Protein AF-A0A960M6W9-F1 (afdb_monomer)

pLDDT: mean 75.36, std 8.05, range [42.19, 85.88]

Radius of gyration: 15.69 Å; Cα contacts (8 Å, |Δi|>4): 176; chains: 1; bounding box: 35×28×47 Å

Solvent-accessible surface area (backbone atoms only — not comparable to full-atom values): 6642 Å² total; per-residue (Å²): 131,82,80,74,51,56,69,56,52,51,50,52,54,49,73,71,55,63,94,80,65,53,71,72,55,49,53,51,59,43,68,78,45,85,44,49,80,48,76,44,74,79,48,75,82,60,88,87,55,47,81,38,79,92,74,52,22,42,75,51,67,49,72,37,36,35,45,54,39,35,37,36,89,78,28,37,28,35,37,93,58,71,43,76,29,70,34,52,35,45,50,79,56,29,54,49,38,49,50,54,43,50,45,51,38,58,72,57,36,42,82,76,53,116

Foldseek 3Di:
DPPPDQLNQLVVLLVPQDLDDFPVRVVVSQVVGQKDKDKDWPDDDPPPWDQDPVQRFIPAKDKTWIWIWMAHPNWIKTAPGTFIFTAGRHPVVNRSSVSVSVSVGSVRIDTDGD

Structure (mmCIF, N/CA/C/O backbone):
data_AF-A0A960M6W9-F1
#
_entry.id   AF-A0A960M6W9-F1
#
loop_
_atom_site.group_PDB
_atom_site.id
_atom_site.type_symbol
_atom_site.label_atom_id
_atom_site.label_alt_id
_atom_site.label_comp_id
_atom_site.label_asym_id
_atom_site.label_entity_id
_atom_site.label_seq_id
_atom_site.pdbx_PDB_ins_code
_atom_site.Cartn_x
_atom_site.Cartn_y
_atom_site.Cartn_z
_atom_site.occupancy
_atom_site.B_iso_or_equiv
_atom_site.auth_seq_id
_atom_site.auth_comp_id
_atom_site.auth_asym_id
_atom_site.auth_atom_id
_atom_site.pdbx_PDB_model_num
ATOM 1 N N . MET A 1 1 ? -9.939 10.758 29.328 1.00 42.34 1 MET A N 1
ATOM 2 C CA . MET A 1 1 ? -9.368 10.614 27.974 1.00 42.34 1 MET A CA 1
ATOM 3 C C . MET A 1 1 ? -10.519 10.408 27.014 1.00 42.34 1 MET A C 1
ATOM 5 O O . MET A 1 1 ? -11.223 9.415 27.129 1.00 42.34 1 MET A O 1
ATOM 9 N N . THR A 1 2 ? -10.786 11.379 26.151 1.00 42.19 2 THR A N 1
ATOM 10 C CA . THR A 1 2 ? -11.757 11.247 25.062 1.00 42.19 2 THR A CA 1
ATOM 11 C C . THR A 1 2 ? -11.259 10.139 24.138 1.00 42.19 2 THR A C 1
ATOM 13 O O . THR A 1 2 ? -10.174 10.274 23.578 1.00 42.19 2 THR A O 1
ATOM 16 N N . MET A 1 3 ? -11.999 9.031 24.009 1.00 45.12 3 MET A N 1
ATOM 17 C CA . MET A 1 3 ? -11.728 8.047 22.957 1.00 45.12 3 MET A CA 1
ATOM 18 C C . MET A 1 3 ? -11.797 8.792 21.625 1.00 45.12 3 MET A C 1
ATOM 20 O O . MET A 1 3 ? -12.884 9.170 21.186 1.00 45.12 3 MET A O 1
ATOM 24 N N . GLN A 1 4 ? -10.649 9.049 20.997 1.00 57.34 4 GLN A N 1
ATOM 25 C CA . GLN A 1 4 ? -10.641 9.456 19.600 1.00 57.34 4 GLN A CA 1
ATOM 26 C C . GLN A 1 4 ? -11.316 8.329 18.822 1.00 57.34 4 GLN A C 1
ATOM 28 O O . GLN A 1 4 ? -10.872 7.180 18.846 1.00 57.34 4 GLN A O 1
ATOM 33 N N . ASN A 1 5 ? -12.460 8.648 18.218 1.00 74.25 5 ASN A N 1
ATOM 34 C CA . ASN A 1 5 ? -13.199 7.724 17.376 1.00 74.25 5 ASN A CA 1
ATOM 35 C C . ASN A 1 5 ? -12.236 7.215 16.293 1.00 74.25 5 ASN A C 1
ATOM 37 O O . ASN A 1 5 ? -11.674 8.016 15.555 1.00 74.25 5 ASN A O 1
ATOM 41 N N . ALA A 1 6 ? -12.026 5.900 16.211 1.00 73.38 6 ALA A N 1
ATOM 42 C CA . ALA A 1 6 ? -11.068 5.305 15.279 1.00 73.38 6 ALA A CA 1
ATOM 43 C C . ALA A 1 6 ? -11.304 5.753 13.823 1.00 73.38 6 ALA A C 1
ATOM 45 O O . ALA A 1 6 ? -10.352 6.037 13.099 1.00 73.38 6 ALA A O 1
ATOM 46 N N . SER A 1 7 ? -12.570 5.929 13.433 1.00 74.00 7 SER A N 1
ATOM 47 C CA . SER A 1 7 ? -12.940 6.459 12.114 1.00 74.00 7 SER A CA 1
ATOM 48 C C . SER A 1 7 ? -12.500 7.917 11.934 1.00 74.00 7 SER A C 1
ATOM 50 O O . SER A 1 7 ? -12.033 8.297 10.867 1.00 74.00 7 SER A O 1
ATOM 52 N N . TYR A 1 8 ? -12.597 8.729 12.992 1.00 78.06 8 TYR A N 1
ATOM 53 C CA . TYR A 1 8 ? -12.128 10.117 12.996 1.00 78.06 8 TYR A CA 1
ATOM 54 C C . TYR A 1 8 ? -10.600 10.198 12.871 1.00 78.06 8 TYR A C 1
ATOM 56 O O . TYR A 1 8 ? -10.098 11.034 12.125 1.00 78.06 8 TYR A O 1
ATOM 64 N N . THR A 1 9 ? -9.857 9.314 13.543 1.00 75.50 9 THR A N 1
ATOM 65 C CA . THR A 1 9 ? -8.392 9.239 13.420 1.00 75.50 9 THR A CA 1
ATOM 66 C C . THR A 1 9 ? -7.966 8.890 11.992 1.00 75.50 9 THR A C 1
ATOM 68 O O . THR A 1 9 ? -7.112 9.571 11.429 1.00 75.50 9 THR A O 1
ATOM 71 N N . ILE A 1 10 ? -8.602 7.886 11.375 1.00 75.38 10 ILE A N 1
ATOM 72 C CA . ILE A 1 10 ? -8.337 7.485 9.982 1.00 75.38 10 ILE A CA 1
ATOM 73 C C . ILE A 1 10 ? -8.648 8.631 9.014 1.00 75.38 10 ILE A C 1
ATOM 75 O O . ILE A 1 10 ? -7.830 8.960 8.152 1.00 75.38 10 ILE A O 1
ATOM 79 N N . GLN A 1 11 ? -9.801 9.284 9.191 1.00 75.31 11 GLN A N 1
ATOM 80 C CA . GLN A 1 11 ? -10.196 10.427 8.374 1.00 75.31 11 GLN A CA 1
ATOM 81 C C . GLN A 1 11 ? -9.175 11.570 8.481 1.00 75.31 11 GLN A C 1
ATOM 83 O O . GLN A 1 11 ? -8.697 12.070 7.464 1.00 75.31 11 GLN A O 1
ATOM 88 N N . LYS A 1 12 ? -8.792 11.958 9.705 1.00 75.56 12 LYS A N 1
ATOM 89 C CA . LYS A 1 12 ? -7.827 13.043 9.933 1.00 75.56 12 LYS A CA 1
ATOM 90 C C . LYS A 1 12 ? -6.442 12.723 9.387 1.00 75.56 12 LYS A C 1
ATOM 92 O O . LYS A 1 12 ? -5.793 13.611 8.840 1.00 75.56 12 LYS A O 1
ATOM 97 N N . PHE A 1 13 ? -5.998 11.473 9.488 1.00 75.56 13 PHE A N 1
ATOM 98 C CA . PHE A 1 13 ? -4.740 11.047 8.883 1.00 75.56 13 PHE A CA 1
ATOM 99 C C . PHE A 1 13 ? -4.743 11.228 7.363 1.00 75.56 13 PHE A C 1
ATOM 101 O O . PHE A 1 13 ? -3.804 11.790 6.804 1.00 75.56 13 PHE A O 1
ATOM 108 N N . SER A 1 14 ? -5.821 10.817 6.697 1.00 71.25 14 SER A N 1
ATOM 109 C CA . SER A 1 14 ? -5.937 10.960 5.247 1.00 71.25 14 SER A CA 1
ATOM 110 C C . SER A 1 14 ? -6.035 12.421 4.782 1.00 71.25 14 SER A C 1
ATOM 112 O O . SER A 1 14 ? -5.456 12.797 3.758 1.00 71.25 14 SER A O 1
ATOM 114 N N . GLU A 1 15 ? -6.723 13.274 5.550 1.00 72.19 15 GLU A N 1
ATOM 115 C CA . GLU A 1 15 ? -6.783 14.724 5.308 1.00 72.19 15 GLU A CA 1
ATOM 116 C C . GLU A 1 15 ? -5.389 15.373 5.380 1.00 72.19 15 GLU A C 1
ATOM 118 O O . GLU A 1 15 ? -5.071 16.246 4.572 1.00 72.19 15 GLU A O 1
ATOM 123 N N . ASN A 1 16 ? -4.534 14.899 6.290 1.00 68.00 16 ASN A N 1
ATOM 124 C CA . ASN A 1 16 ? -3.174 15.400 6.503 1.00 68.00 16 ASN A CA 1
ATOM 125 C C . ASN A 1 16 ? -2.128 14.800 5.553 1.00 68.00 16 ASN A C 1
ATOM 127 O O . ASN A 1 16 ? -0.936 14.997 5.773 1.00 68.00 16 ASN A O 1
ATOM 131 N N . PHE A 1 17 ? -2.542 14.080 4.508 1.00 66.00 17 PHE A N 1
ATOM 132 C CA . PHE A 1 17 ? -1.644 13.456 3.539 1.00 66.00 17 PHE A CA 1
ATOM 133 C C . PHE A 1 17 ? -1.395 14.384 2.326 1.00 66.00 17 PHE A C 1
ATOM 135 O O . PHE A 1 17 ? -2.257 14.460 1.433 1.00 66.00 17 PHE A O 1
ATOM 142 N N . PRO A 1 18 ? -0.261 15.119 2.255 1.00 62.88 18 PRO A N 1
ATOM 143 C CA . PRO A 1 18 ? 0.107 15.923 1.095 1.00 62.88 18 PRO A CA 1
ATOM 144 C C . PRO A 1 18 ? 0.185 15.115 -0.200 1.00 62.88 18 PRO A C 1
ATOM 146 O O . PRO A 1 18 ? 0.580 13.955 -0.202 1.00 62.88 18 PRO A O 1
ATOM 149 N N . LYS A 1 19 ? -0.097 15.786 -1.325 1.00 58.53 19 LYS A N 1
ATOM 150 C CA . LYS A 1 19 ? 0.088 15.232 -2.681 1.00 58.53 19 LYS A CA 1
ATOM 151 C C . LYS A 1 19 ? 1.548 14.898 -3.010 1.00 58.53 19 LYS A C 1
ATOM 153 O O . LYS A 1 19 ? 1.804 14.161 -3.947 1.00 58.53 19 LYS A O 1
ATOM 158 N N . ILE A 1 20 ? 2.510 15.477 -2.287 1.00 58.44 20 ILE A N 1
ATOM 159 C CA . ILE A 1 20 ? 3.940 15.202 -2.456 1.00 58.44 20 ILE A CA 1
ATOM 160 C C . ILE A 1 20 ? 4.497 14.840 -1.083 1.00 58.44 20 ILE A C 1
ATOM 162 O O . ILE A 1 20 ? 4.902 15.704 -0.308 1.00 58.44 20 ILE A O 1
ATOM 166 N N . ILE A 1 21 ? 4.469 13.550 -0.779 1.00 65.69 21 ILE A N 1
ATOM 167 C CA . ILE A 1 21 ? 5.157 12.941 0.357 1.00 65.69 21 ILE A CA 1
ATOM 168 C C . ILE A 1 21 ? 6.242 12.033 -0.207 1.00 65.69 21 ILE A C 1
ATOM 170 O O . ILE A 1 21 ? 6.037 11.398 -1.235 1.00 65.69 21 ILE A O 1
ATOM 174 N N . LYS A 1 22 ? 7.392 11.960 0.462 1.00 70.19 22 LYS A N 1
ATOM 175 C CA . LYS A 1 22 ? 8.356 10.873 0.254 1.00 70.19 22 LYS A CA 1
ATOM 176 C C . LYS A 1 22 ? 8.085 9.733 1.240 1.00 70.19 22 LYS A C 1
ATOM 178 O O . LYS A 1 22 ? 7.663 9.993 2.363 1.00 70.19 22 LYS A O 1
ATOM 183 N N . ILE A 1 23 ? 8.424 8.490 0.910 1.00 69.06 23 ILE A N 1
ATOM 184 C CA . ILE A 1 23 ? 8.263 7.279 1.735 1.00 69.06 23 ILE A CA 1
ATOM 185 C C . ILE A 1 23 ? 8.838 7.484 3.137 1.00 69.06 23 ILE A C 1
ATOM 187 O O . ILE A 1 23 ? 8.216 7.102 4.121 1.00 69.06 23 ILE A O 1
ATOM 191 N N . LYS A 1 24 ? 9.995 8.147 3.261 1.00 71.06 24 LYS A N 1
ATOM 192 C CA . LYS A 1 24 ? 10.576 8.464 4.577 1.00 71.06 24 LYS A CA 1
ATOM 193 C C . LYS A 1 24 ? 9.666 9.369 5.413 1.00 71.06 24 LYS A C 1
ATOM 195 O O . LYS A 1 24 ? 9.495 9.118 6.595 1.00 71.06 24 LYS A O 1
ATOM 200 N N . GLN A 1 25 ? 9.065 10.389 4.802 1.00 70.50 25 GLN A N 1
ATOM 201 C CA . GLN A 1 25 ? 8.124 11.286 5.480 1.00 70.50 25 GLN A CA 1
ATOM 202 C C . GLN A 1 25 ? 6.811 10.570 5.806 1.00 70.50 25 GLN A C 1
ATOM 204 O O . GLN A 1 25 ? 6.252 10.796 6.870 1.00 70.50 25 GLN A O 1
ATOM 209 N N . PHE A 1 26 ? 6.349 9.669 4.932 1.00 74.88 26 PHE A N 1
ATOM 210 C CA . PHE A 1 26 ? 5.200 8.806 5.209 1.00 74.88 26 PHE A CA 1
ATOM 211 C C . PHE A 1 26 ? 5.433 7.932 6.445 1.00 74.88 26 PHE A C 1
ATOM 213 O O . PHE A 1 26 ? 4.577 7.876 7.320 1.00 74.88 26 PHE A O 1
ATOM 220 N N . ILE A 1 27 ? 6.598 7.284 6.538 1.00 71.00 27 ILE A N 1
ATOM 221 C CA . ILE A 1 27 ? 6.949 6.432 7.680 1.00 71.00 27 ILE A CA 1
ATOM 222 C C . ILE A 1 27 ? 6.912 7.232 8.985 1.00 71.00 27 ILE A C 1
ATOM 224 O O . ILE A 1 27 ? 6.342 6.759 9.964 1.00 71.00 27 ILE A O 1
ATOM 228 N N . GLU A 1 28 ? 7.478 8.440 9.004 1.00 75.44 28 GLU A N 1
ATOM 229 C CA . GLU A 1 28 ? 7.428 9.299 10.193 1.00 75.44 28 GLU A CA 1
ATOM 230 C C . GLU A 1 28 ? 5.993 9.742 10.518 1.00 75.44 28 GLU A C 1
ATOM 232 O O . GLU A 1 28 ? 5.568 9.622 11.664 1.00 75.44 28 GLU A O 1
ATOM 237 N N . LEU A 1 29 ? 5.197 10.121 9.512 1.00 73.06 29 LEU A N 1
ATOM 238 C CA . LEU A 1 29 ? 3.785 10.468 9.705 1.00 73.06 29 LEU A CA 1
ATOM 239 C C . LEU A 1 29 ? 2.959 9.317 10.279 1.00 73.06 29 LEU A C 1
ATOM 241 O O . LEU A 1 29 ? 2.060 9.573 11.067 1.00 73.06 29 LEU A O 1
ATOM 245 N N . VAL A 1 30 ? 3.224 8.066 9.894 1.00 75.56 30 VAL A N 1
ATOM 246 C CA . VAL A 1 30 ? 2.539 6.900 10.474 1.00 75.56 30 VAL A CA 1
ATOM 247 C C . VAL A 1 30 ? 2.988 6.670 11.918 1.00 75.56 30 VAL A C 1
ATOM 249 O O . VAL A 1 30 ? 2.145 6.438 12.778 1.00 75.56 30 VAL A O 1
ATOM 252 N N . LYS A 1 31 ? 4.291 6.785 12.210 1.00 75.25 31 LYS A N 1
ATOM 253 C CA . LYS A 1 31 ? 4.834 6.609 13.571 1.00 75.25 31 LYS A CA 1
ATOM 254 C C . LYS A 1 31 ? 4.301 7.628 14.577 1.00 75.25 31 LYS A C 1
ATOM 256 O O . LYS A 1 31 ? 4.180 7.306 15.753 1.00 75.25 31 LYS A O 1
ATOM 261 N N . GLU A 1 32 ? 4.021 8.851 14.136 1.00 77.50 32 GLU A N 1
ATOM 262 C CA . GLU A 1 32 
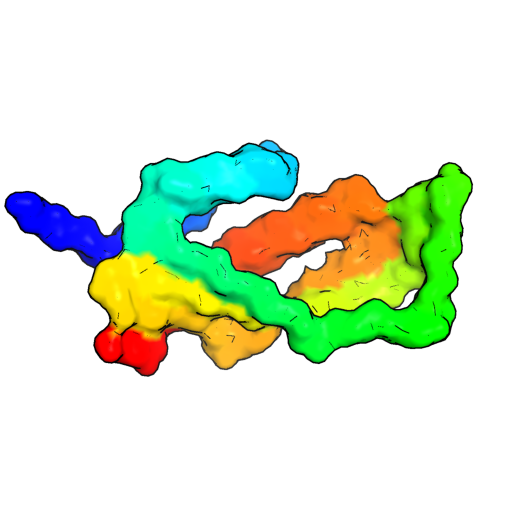? 3.475 9.912 14.990 1.00 77.50 32 GLU A CA 1
ATOM 263 C C . GLU A 1 32 ? 1.994 9.696 15.359 1.00 77.50 32 GLU A C 1
ATOM 265 O O . GLU A 1 32 ? 1.452 10.434 16.185 1.00 77.50 32 GLU A O 1
ATOM 270 N N . GLN A 1 33 ? 1.318 8.705 14.766 1.00 73.12 33 GLN A N 1
ATOM 271 C CA . GLN A 1 33 ? -0.111 8.464 14.960 1.00 73.12 33 GLN A CA 1
ATOM 272 C C . GLN A 1 33 ? -0.397 7.281 15.889 1.00 73.12 33 GLN A C 1
ATOM 274 O O . GLN A 1 33 ? 0.427 6.406 16.128 1.00 73.12 33 GLN A O 1
ATOM 279 N N . VAL A 1 34 ? -1.628 7.239 16.401 1.00 77.81 34 VAL A N 1
ATOM 280 C CA . VAL A 1 34 ? -2.128 6.199 17.323 1.00 77.81 34 VAL A CA 1
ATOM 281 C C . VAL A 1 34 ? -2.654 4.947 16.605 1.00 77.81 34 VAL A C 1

▸ TASK GOAL: Reproduce verbatim only the segment of the listing bounded by the line containing "ATOM 158 N N" and the line containing "ATOM 191 N N", with both boundary lines included.

▸ TASK ANSWER:
ATOM 158 N N . ILE A 1 20 ? 2.510 15.477 -2.287 1.00 58.44 20 ILE A N 1
ATOM 159 C CA . ILE A 1 20 ? 3.940 15.202 -2.456 1.00 58.44 20 ILE A CA 1
ATOM 160 C C . ILE A 1 20 ? 4.497 14.840 -1.083 1.00 58.44 20 ILE A C 1
ATOM 162 O O . ILE A 1 20 ? 4.902 15.704 -0.308 1.00 58.44 20 ILE A O 1
ATOM 166 N N . ILE A 1 21 ? 4.469 13.550 -0.779 1.00 65.69 21 ILE A N 1
ATOM 167 C CA . ILE A 1 21 ? 5.157 12.941 0.357 1.00 65.69 21 ILE A CA 1
ATOM 168 C C . ILE A 1 21 ? 6.242 12.033 -0.207 1.00 65.69 21 ILE A C 1
ATOM 170 O O . ILE A 1 21 ? 6.037 11.398 -1.235 1.00 65.69 21 ILE A O 1
ATOM 174 N N . LYS A 1 22 ? 7.392 11.960 0.462 1.00 70.19 22 LYS A N 1
ATOM 175 C CA . LYS A 1 22 ? 8.356 10.873 0.254 1.00 70.19 22 LYS A CA 1
ATOM 176 C C . LYS A 1 22 ? 8.085 9.733 1.240 1.00 70.19 22 LYS A C 1
ATOM 178 O O . LYS A 1 22 ? 7.663 9.993 2.363 1.00 70.19 22 LYS A O 1
ATOM 183 N N . ILE A 1 23 ? 8.424 8.490 0.910 1.00 69.06 23 ILE A N 1
ATOM 184 C CA . ILE A 1 23 ? 8.263 7.279 1.735 1.00 69.06 23 ILE A CA 1
ATOM 185 C C . ILE A 1 23 ? 8.838 7.484 3.137 1.00 69.06 23 ILE A C 1
ATOM 187 O O . ILE A 1 23 ? 8.216 7.102 4.121 1.00 69.06 23 ILE A O 1
ATOM 191 N N . LYS A 1 24 ? 9.995 8.147 3.261 1.00 71.06 24 LYS A N 1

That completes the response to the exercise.